* WHAT THE TASK ASKS
Going down the data below, set down exactly the line with "Protein 1ZRN (pdb70)" and each line after it through the line with "Radius of gyration: 17.18"; no other lines.

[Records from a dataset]
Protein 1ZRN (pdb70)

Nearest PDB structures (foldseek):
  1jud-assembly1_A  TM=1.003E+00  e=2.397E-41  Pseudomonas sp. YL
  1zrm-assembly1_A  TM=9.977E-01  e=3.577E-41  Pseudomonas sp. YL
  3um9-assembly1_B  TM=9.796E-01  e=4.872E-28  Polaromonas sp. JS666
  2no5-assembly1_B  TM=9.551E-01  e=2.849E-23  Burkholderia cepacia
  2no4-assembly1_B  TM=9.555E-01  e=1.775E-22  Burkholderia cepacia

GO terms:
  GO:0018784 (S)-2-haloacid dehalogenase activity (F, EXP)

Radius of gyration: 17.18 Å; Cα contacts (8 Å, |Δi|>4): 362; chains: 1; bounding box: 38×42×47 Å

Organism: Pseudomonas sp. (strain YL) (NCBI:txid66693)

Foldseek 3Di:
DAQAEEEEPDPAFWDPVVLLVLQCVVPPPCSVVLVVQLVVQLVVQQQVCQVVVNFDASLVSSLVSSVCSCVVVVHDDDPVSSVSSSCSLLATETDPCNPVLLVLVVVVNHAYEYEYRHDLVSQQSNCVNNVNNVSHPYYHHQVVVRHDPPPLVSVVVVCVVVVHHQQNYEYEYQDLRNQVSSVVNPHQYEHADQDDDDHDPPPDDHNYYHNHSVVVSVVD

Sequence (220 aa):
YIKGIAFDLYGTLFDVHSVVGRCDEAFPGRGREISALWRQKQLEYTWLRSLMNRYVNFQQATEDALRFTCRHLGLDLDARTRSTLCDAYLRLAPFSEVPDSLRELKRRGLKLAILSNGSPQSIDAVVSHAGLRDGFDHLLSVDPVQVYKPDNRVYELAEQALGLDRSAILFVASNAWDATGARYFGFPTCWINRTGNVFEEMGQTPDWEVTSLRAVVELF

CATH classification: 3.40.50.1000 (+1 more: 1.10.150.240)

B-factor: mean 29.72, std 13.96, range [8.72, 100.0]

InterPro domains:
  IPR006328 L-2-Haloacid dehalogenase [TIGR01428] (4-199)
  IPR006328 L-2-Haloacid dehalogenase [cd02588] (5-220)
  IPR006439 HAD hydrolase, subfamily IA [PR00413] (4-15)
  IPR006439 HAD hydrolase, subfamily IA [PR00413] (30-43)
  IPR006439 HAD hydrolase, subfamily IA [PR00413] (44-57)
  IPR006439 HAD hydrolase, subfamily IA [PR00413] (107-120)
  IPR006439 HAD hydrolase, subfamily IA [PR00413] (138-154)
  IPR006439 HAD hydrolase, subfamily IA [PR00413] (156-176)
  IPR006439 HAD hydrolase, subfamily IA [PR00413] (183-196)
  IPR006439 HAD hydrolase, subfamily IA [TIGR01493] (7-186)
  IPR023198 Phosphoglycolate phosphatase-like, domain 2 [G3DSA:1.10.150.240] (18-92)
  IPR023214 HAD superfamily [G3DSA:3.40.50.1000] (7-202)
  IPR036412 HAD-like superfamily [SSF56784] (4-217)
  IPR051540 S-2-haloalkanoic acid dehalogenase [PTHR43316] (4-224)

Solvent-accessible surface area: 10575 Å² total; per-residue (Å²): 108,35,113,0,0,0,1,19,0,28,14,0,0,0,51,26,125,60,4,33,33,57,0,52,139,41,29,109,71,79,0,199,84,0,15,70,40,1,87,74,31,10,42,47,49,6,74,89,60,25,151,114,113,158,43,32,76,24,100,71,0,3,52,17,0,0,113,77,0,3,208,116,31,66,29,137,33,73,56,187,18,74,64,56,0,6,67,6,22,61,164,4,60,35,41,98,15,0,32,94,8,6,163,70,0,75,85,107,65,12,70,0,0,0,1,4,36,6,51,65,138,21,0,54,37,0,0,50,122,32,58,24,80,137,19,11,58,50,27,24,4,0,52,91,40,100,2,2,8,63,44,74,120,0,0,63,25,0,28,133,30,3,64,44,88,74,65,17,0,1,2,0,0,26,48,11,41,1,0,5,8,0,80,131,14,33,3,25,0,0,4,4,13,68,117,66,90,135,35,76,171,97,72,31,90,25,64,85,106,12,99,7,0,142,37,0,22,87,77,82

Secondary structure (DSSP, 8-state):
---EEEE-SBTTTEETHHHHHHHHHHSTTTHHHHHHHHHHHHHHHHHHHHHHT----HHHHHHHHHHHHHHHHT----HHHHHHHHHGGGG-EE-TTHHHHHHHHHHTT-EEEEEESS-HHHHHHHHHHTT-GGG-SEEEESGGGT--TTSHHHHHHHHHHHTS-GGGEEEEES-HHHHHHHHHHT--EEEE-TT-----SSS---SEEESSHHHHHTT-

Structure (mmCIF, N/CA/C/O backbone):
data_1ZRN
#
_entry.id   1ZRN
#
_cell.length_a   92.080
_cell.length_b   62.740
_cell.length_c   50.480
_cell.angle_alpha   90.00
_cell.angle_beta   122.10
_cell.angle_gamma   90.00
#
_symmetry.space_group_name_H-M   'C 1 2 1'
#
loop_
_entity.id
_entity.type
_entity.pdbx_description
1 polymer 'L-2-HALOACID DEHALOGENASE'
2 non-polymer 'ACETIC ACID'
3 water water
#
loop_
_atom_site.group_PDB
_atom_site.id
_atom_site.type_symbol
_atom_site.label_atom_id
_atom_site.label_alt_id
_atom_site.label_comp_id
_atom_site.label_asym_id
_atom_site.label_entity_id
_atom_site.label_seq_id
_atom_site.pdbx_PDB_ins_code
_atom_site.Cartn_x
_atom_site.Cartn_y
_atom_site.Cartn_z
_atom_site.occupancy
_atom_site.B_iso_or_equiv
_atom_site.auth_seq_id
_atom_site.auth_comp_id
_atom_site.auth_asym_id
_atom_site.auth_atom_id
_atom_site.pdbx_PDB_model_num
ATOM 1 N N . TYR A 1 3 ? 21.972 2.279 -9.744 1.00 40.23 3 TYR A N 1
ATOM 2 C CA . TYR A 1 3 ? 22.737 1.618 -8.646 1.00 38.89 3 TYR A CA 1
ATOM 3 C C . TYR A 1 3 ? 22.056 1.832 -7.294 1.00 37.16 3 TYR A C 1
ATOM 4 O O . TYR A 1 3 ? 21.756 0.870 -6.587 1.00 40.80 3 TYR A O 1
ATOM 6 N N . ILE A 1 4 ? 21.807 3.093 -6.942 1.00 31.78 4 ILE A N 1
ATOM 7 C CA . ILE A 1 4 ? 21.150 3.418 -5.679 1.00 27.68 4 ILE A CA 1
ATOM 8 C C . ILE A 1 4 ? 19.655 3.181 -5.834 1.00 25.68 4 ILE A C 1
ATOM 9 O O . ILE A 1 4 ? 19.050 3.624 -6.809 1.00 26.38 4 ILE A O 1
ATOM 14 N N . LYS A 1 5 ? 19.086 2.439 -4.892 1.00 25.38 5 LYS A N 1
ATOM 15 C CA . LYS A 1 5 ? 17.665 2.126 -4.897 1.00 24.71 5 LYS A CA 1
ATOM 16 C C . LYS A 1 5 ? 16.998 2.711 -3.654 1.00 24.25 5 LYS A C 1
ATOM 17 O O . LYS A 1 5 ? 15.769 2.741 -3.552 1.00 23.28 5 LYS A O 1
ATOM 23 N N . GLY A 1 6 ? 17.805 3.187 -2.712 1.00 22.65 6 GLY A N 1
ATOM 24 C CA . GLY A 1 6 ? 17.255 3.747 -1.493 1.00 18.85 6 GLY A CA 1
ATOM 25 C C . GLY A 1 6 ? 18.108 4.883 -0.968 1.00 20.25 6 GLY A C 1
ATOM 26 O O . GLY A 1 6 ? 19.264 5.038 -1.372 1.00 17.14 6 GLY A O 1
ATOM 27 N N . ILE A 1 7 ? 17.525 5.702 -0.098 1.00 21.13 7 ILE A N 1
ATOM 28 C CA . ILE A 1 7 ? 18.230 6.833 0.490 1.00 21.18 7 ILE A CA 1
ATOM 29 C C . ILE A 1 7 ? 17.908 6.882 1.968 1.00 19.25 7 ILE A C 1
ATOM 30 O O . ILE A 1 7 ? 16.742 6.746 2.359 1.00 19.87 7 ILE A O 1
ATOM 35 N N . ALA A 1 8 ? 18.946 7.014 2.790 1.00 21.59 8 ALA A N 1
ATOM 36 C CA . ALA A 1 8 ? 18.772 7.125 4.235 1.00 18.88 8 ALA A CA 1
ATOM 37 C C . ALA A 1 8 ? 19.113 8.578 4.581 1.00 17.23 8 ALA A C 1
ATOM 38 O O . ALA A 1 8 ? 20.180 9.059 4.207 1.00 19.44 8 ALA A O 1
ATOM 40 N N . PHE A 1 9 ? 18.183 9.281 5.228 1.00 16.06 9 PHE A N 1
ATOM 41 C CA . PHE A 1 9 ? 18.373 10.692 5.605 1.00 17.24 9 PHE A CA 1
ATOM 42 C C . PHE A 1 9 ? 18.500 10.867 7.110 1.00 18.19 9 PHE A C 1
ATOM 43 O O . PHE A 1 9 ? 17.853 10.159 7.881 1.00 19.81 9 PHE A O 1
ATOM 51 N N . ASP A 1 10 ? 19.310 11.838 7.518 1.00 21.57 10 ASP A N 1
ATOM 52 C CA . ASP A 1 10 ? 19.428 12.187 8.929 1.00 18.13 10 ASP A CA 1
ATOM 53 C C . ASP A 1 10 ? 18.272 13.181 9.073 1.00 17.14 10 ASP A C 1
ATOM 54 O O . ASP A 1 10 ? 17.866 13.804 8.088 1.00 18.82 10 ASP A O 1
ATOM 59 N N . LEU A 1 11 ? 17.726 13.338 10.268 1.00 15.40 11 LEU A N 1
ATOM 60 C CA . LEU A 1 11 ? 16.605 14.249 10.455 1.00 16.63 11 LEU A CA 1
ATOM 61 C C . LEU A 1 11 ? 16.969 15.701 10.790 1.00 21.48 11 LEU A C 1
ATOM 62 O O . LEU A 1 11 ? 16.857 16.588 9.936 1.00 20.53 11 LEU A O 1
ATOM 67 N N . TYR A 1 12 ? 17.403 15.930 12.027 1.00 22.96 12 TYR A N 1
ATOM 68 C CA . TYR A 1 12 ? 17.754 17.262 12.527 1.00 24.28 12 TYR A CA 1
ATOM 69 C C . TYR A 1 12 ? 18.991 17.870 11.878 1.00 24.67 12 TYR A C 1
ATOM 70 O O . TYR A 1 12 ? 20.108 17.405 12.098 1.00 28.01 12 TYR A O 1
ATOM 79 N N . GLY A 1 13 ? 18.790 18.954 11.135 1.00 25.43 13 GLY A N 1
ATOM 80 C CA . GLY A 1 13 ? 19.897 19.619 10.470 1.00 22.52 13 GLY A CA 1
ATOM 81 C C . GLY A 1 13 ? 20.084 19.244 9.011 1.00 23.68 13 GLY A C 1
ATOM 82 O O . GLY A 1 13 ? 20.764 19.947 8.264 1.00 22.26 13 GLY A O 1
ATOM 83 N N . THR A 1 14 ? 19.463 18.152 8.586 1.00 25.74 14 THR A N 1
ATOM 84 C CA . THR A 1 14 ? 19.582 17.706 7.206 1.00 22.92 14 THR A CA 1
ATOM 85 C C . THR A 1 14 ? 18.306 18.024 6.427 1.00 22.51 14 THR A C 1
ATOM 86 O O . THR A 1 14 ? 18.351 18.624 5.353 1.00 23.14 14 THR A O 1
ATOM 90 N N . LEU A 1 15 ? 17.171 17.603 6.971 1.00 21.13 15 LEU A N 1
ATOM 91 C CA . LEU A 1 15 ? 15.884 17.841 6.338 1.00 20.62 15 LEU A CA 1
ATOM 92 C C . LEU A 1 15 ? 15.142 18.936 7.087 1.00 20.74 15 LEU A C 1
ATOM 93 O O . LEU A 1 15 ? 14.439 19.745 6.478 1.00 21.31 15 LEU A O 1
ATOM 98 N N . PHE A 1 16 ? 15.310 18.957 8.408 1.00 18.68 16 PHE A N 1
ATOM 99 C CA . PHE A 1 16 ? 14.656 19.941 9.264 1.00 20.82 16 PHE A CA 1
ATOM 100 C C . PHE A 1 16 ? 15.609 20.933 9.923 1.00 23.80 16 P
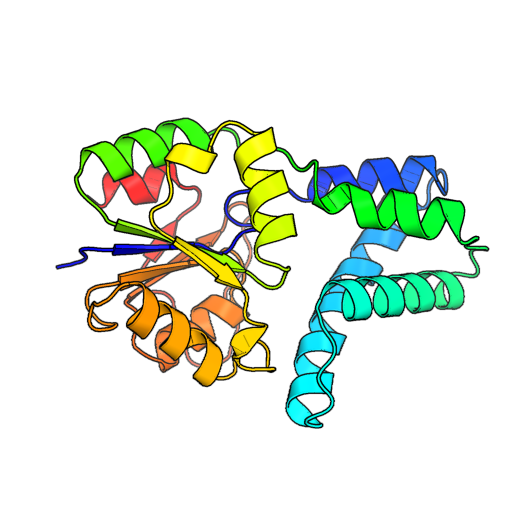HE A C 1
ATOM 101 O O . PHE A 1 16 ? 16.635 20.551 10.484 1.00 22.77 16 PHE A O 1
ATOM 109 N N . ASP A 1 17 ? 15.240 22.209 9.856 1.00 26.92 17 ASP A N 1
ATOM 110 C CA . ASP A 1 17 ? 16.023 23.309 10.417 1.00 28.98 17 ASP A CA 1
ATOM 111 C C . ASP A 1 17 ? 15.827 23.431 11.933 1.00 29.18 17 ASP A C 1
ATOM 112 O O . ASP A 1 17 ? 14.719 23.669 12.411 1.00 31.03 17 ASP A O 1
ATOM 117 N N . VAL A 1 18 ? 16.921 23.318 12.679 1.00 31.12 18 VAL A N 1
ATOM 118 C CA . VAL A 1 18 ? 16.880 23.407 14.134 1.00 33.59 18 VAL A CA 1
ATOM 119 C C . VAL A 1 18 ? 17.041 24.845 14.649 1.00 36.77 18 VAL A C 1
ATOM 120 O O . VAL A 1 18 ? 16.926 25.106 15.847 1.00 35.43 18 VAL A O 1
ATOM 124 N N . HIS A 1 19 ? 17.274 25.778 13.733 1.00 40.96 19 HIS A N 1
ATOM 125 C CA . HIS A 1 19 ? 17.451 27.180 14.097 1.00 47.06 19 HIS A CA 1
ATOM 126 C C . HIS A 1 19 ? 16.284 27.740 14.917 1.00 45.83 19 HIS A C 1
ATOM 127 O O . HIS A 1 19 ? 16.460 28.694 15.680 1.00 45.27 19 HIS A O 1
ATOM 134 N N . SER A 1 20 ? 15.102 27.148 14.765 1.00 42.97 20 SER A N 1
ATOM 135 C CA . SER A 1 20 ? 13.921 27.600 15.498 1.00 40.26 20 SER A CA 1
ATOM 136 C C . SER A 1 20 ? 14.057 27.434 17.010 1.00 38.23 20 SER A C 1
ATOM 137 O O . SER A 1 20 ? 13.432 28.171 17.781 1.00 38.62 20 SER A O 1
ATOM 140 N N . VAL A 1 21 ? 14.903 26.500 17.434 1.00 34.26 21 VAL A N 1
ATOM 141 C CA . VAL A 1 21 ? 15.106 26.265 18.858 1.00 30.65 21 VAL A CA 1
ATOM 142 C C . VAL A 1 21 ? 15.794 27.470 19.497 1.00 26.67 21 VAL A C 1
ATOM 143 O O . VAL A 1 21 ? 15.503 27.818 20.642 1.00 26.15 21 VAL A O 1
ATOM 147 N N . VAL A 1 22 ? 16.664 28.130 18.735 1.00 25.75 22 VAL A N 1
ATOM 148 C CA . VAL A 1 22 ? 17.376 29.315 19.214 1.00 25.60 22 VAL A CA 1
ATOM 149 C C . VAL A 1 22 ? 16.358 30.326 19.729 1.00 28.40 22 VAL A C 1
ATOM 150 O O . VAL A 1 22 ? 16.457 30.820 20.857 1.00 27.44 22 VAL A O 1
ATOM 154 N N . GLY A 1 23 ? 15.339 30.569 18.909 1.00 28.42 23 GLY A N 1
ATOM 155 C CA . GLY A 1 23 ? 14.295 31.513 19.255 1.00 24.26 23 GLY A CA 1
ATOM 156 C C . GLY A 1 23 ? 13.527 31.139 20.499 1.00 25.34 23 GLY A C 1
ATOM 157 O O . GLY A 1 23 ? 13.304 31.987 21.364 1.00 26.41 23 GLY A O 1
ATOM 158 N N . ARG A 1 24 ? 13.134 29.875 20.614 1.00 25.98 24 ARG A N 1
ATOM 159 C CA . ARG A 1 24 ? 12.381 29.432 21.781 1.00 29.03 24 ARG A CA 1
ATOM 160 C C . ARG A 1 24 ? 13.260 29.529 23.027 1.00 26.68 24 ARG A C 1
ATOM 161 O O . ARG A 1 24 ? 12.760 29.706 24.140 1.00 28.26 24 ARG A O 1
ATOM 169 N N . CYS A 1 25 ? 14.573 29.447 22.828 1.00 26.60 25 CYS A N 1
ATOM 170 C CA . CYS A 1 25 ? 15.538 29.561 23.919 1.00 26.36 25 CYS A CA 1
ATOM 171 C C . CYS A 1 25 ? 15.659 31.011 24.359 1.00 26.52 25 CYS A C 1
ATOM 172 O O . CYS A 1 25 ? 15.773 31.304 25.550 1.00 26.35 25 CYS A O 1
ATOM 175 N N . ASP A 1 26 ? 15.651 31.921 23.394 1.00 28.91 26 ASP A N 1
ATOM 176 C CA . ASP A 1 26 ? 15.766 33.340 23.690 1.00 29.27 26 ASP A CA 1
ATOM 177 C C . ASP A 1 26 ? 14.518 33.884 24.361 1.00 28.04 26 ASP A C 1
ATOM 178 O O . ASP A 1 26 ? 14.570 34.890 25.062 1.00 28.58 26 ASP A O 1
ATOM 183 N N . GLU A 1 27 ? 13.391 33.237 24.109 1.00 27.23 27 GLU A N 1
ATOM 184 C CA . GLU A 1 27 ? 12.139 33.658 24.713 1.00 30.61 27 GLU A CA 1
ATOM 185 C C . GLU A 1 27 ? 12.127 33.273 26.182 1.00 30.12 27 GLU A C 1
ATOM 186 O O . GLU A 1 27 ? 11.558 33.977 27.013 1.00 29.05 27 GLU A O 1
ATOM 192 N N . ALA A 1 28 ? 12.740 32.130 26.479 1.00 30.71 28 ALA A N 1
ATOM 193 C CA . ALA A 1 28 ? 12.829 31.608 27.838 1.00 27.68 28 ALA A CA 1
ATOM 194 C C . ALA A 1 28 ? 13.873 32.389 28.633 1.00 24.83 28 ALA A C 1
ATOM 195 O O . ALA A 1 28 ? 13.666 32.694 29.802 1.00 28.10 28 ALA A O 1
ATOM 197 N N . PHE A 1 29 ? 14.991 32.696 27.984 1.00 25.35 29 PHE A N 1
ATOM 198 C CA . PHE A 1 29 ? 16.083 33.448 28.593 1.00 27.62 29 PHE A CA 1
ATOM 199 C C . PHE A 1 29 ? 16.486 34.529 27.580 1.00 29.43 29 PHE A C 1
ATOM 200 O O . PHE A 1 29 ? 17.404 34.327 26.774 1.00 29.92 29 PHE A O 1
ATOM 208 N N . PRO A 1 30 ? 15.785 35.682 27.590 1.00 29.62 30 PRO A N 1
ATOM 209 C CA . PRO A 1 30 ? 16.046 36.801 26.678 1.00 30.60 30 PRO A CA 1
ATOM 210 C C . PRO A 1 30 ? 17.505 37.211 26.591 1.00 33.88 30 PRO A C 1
...
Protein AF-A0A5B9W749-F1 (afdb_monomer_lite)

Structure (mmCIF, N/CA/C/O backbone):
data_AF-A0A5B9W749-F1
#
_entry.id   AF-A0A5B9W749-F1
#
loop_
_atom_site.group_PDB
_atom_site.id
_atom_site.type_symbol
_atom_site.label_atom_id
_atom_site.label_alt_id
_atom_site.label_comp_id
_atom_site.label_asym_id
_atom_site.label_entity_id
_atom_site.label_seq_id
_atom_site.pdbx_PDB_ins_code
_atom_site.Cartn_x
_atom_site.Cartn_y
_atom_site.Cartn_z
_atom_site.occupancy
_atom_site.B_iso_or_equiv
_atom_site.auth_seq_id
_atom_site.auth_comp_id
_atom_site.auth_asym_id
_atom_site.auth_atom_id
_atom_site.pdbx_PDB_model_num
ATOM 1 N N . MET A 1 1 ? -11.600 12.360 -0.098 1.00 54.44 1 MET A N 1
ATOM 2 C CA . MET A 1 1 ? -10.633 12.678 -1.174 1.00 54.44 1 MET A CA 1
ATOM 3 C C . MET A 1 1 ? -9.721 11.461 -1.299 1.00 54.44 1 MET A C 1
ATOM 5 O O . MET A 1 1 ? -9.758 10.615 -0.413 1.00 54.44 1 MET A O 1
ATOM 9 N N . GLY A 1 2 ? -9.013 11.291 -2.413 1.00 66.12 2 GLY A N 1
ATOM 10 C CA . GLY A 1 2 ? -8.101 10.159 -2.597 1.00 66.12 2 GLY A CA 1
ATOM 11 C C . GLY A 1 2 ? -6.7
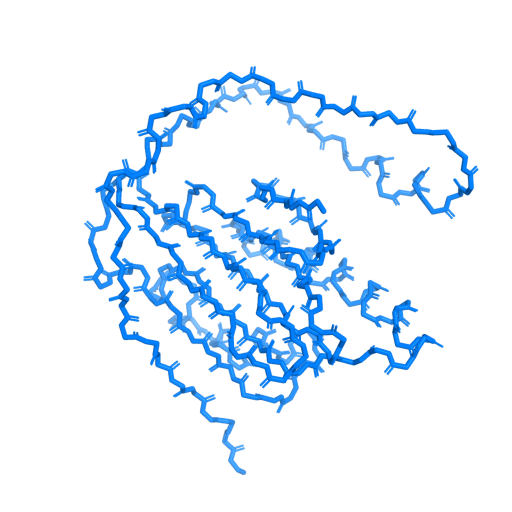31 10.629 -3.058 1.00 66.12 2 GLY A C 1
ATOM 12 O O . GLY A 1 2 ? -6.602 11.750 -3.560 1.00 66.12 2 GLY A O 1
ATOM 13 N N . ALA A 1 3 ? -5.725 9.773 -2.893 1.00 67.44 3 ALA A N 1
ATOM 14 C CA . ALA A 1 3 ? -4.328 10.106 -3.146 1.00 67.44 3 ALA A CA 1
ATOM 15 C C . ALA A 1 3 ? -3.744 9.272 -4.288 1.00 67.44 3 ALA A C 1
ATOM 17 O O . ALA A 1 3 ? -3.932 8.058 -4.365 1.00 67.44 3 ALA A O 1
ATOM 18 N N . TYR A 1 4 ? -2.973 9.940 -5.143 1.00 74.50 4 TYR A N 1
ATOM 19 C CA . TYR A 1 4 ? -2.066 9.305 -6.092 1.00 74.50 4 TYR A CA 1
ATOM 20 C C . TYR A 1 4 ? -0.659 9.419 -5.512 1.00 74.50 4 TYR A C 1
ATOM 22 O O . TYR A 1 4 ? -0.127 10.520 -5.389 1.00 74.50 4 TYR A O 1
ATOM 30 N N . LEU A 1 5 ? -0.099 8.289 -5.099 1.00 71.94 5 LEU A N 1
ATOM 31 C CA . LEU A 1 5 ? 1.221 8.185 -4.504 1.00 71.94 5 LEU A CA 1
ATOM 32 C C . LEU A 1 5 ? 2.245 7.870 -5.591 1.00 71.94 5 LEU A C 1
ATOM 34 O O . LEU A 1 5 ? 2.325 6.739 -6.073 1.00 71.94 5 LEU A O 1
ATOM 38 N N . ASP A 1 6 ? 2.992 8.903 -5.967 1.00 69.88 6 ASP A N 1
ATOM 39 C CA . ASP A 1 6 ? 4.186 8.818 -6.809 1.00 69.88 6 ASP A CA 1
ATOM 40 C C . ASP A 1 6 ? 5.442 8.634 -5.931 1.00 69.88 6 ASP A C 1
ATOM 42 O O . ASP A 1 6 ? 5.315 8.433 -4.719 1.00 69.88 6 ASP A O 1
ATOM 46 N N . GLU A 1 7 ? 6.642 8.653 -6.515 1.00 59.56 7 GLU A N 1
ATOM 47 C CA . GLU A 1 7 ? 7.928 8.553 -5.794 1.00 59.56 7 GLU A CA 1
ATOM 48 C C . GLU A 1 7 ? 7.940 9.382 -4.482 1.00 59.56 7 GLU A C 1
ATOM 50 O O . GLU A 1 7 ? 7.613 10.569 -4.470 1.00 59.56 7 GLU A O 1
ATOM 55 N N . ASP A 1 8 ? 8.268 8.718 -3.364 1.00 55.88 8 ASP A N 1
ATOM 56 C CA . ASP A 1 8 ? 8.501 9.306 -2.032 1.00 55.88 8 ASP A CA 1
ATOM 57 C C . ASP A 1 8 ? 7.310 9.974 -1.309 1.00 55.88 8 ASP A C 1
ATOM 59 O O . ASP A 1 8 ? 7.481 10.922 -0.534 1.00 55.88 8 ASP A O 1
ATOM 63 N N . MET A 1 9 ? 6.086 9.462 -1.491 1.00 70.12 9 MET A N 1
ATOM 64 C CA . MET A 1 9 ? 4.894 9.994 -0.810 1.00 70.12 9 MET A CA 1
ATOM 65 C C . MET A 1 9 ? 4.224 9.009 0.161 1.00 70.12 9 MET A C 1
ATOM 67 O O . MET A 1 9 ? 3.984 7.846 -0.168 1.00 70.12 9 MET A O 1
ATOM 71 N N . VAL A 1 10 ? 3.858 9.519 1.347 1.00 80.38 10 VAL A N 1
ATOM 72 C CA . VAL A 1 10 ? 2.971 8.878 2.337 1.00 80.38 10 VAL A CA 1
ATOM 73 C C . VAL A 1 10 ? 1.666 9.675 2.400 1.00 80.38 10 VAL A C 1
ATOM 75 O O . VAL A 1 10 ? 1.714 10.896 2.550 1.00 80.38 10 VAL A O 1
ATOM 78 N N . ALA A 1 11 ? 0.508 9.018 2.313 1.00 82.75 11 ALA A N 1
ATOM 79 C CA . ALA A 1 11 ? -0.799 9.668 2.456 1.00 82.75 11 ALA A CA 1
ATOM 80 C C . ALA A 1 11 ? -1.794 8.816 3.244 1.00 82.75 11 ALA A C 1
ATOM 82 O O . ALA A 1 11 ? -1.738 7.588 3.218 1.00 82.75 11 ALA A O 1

* TASK SOLUTION
Protein 1ZRN (pdb70)

Nearest PDB structures (foldseek):
  1jud-assembly1_A  TM=1.003E+00  e=2.397E-41  Pseudomonas sp. YL
  1zrm-assembly1_A  TM=9.977E-01  e=3.577E-41  Pseudomonas sp. YL
  3um9-assembly1_B  TM=9.796E-01  e=4.872E-28  Polaromonas sp. JS666
  2no5-assembly1_B  TM=9.551E-01  e=2.849E-23  Burkholderia cepacia
  2no4-assembly1_B  TM=9.555E-01  e=1.775E-22  Burkholderia cepacia

GO terms:
  GO:0018784 (S)-2-haloacid dehalogenase activity (F, EXP)

Radius of gyration: 17.18 Å; Cα contacts (8 Å, |Δi|>4): 362; chains: 1; bounding box: 38×42×47 Å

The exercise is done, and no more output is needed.